I've been also in training and introduction to RDF insisted on the fact that RDF was somehow just an avatar of the old paradigm EAV or however you name it, and I think it's a good way to introduce it, and keep all the gory aspects for later on, and in particular the syntactic mess (or should I say, joyful diversity).

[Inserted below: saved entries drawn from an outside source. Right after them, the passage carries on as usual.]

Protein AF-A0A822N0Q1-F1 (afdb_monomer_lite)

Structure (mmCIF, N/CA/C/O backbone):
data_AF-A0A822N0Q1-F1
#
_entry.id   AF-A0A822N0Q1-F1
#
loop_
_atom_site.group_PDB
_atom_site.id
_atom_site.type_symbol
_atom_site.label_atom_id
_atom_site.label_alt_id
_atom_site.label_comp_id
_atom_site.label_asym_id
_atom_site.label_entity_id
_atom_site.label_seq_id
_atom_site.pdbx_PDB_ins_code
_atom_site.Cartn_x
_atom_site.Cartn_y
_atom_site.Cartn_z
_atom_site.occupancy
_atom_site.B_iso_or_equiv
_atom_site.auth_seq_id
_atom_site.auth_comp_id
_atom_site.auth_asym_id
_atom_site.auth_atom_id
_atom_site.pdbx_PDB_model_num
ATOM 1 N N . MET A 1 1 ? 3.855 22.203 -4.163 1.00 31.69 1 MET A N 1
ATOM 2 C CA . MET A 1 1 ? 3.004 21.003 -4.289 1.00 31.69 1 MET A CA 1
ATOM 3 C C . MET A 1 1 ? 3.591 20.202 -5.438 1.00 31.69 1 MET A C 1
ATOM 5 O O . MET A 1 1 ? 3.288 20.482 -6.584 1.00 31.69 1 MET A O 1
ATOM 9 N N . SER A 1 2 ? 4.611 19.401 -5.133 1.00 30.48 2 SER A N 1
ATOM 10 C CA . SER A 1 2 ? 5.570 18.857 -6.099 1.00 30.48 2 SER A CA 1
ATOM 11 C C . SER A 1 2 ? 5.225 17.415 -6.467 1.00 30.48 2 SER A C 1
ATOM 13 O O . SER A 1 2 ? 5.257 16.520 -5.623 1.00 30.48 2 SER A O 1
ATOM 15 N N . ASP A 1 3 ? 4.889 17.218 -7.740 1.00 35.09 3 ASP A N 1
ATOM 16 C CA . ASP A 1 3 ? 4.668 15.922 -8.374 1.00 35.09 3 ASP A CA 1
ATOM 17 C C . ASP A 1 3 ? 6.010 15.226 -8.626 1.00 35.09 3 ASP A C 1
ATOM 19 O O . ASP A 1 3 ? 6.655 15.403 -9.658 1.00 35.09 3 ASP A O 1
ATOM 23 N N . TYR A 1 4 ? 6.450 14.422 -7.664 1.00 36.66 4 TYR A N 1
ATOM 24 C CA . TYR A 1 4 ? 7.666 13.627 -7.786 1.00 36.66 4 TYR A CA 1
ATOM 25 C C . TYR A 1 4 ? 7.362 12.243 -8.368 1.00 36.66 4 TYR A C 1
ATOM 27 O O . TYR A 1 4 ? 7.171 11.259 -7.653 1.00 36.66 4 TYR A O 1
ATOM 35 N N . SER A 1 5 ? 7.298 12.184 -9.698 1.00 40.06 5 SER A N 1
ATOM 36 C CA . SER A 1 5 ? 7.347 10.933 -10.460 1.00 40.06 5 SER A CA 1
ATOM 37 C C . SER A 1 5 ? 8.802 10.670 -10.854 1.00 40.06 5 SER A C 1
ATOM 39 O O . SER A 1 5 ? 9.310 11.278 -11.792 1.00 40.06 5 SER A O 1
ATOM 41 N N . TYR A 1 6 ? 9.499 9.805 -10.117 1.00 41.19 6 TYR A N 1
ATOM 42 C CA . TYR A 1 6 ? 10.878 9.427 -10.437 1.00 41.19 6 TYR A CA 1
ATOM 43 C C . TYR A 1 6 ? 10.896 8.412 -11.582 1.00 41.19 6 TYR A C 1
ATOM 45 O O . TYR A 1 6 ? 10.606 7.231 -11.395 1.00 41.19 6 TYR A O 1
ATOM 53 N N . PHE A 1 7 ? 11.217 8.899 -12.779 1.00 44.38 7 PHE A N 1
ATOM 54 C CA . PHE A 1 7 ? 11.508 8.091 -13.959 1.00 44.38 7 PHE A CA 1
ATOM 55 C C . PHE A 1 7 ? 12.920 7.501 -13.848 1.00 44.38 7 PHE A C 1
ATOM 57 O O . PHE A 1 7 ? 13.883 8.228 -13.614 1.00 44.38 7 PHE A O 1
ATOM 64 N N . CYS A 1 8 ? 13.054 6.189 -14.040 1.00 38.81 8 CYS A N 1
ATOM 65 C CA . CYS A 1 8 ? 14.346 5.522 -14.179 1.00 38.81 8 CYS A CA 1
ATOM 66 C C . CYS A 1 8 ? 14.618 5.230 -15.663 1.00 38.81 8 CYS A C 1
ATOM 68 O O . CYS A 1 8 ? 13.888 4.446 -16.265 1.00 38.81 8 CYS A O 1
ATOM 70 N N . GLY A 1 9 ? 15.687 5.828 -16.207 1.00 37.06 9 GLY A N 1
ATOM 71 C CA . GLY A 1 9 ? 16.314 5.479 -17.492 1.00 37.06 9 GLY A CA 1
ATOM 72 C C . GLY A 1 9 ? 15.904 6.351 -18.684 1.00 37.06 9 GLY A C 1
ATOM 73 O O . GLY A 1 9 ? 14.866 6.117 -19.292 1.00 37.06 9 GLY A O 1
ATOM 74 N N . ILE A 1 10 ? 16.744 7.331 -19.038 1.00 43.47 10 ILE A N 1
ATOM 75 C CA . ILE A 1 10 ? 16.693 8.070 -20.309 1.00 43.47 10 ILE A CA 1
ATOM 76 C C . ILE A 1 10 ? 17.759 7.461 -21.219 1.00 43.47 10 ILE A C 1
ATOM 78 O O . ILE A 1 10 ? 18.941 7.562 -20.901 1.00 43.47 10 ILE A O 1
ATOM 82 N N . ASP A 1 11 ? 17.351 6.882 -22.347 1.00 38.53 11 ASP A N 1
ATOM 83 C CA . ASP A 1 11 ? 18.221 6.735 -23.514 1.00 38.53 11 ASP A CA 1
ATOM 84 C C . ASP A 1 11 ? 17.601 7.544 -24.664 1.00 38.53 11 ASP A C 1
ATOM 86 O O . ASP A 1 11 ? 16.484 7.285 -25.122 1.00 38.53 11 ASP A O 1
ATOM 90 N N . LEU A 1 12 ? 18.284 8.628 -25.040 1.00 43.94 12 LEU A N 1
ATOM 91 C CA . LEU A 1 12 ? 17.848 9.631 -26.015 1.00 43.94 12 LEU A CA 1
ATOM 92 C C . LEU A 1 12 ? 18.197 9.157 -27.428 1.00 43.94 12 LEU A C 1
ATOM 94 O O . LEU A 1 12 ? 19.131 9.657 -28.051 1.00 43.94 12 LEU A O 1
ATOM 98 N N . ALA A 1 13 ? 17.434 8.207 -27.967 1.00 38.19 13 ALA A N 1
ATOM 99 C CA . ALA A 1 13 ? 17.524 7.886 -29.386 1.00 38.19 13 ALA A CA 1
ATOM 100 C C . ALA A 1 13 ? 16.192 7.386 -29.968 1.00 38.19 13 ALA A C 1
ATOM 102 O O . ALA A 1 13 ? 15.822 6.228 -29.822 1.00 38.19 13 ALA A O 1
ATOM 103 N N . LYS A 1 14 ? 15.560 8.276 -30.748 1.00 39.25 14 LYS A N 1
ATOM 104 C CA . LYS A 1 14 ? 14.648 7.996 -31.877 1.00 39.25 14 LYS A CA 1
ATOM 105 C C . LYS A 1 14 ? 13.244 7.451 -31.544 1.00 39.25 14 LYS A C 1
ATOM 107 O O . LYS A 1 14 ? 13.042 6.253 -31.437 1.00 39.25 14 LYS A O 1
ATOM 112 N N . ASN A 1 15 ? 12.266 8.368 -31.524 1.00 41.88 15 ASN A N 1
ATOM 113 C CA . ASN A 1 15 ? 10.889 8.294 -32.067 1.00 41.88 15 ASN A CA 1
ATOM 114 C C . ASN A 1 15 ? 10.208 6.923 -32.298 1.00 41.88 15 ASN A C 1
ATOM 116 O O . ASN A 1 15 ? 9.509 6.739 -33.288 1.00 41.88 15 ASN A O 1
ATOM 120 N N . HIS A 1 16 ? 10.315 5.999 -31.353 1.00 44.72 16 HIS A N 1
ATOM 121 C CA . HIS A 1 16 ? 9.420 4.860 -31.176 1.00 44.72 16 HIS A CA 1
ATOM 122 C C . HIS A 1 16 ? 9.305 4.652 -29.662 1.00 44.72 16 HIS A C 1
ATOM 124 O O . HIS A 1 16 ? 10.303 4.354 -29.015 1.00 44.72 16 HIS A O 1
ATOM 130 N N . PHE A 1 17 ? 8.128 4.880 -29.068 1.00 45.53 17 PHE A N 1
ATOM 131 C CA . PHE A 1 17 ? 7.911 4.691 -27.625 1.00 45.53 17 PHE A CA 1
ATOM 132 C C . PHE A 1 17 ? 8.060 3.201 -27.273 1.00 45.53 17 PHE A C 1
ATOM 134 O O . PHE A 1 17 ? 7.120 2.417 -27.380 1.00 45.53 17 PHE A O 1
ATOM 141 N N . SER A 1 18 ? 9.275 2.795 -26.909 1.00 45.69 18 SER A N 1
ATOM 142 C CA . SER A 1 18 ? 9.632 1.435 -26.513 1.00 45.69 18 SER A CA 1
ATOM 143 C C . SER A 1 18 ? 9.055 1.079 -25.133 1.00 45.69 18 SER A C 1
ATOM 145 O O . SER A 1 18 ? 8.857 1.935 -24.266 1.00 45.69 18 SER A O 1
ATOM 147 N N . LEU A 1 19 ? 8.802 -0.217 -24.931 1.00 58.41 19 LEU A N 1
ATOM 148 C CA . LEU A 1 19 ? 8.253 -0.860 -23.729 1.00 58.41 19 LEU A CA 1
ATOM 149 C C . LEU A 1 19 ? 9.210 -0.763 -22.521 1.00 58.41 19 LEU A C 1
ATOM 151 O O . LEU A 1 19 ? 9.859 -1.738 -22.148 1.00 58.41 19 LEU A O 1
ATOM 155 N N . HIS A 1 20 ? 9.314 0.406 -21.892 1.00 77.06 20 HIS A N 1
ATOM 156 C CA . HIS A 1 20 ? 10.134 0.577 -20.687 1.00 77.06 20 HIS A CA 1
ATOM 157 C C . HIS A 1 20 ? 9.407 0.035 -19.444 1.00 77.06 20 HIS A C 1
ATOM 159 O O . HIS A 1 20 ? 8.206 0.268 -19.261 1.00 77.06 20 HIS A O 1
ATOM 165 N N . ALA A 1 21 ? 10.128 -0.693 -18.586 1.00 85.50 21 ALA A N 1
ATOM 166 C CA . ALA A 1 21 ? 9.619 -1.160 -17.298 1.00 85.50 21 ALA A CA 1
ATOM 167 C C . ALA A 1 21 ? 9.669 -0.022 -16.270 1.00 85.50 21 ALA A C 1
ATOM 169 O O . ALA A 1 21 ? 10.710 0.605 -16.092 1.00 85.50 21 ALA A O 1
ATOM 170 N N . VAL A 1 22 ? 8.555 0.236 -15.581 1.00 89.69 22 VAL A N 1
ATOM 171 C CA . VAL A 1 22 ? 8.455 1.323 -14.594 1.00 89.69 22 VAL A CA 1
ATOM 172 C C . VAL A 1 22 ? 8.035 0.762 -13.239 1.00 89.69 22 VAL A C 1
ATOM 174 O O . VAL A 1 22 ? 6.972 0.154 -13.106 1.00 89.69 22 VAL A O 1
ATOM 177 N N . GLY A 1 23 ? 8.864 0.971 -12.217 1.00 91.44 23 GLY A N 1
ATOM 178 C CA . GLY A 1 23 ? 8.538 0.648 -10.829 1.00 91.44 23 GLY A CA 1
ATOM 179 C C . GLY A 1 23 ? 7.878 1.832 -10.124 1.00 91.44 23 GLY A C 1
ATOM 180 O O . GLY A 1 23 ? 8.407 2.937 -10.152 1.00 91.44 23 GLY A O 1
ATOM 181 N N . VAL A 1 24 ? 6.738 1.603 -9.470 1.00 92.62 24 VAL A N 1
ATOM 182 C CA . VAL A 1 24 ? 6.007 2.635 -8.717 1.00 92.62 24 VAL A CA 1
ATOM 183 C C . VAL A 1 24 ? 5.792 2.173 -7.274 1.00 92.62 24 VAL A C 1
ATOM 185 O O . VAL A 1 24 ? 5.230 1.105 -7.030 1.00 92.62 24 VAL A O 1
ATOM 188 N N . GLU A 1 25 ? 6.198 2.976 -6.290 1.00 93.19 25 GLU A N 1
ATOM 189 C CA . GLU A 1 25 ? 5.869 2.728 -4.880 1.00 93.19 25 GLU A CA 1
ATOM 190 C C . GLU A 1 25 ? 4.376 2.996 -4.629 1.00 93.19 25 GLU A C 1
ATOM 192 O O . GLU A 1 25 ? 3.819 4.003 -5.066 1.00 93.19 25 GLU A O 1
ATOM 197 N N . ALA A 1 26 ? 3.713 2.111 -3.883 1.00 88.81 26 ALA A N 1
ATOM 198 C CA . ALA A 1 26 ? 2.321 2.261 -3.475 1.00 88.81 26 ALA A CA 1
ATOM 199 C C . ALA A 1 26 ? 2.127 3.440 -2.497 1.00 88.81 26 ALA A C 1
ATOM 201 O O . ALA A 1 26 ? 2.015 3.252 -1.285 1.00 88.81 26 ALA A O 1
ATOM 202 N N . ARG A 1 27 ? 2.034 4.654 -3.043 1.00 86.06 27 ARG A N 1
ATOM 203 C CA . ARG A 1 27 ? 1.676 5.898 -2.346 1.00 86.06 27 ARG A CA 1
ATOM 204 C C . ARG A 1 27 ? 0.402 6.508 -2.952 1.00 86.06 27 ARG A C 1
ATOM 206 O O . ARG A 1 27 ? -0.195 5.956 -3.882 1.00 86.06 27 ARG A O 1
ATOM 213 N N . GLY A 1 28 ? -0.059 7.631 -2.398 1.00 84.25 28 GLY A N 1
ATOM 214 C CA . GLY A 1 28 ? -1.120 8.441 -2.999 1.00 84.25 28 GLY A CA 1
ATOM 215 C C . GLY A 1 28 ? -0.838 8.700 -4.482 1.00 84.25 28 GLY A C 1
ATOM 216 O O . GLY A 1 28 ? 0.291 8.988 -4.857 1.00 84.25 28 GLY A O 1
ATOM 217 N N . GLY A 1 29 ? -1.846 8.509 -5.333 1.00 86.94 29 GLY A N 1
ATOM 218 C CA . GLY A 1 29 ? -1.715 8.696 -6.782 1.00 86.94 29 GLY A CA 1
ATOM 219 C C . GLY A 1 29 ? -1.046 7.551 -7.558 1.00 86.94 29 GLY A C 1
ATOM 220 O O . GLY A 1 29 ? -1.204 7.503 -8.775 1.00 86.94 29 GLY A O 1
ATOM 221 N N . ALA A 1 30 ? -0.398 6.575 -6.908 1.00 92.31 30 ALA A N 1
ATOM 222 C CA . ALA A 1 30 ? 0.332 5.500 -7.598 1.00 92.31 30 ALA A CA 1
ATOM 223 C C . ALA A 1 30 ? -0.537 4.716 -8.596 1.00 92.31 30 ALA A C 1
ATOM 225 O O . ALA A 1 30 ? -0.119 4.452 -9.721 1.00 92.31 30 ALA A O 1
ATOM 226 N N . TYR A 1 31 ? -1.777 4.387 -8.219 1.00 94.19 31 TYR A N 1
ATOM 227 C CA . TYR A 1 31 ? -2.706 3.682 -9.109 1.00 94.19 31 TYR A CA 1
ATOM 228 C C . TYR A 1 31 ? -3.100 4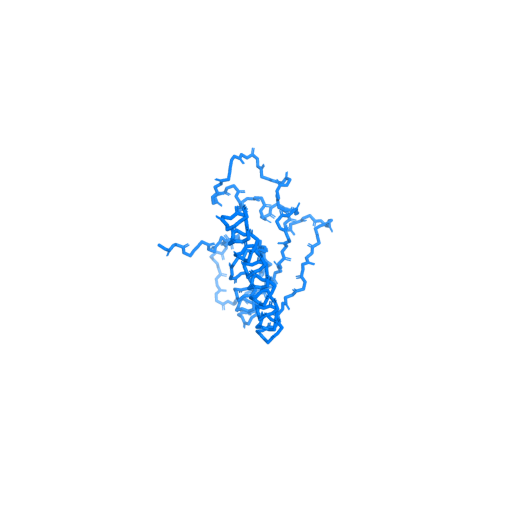.512 -10.332 1.00 94.19 31 TYR A C 1
ATOM 230 O O . TYR A 1 31 ? -3.222 3.958 -11.420 1.00 94.19 31 TYR A O 1
ATOM 238 N N . TYR A 1 32 ? -3.284 5.825 -10.171 1.00 94.06 32 TYR A N 1
ATOM 239 C CA . TYR A 1 32 ? -3.577 6.716 -11.292 1.00 94.06 32 TYR A CA 1
ATOM 240 C C . TYR A 1 32 ? -2.400 6.745 -12.266 1.00 94.06 32 TYR A C 1
ATOM 242 O O . TYR A 1 32 ? -2.573 6.390 -13.430 1.00 94.06 32 TYR A O 1
ATOM 250 N N . TRP A 1 33 ? -1.201 7.049 -11.766 1.00 93.81 33 TRP A N 1
ATOM 251 C CA . TRP A 1 33 ? 0.000 7.142 -12.592 1.00 93.81 33 TRP A CA 1
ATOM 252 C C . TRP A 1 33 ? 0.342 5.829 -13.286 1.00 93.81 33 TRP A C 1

But I follow Dan on the fact that the Linked Data cloud has flourished on top of RDF-XML, at least as exchange and publication format. And I must say that what I see daily with data providers and consumers around Mondeca applications is data coming in and out in RDF-XML, for better and worse indeed. And for what I see, it's easier to have data providers now familiar with XML understand RDF through RDF-XML, by making XML-friendly RDF. RDF-XML has not to be ugly and unreadable and untractable, even if some tools have never care about that (no names). And as the grease-monkey in charge of migrating miscellaneous data to feed the semantic engine, I'm still quite happy with the current CSV-to-plain-XML-to-RDF-XML (via XSLT, yes) route.

And I will give you the short feedback of our CTO in Mondeca after reading the output of RDFNext workshop. "Well, no canonical XML syntax?". Believe me, all the rest he did not even care mentioning. Don't want to add to the "I wish I'd been there" but I would myself exchange every other evolution and future work for a canonical RDF-XML syntax. I know, I know, don't tell me.

Bernard

Bernard,

I hope my last response (with some corrections) makes my point clearer re. booststrap i.e., broad adoption of Linked Data as expressed via the evolution of the LOD cloud pictorial :-)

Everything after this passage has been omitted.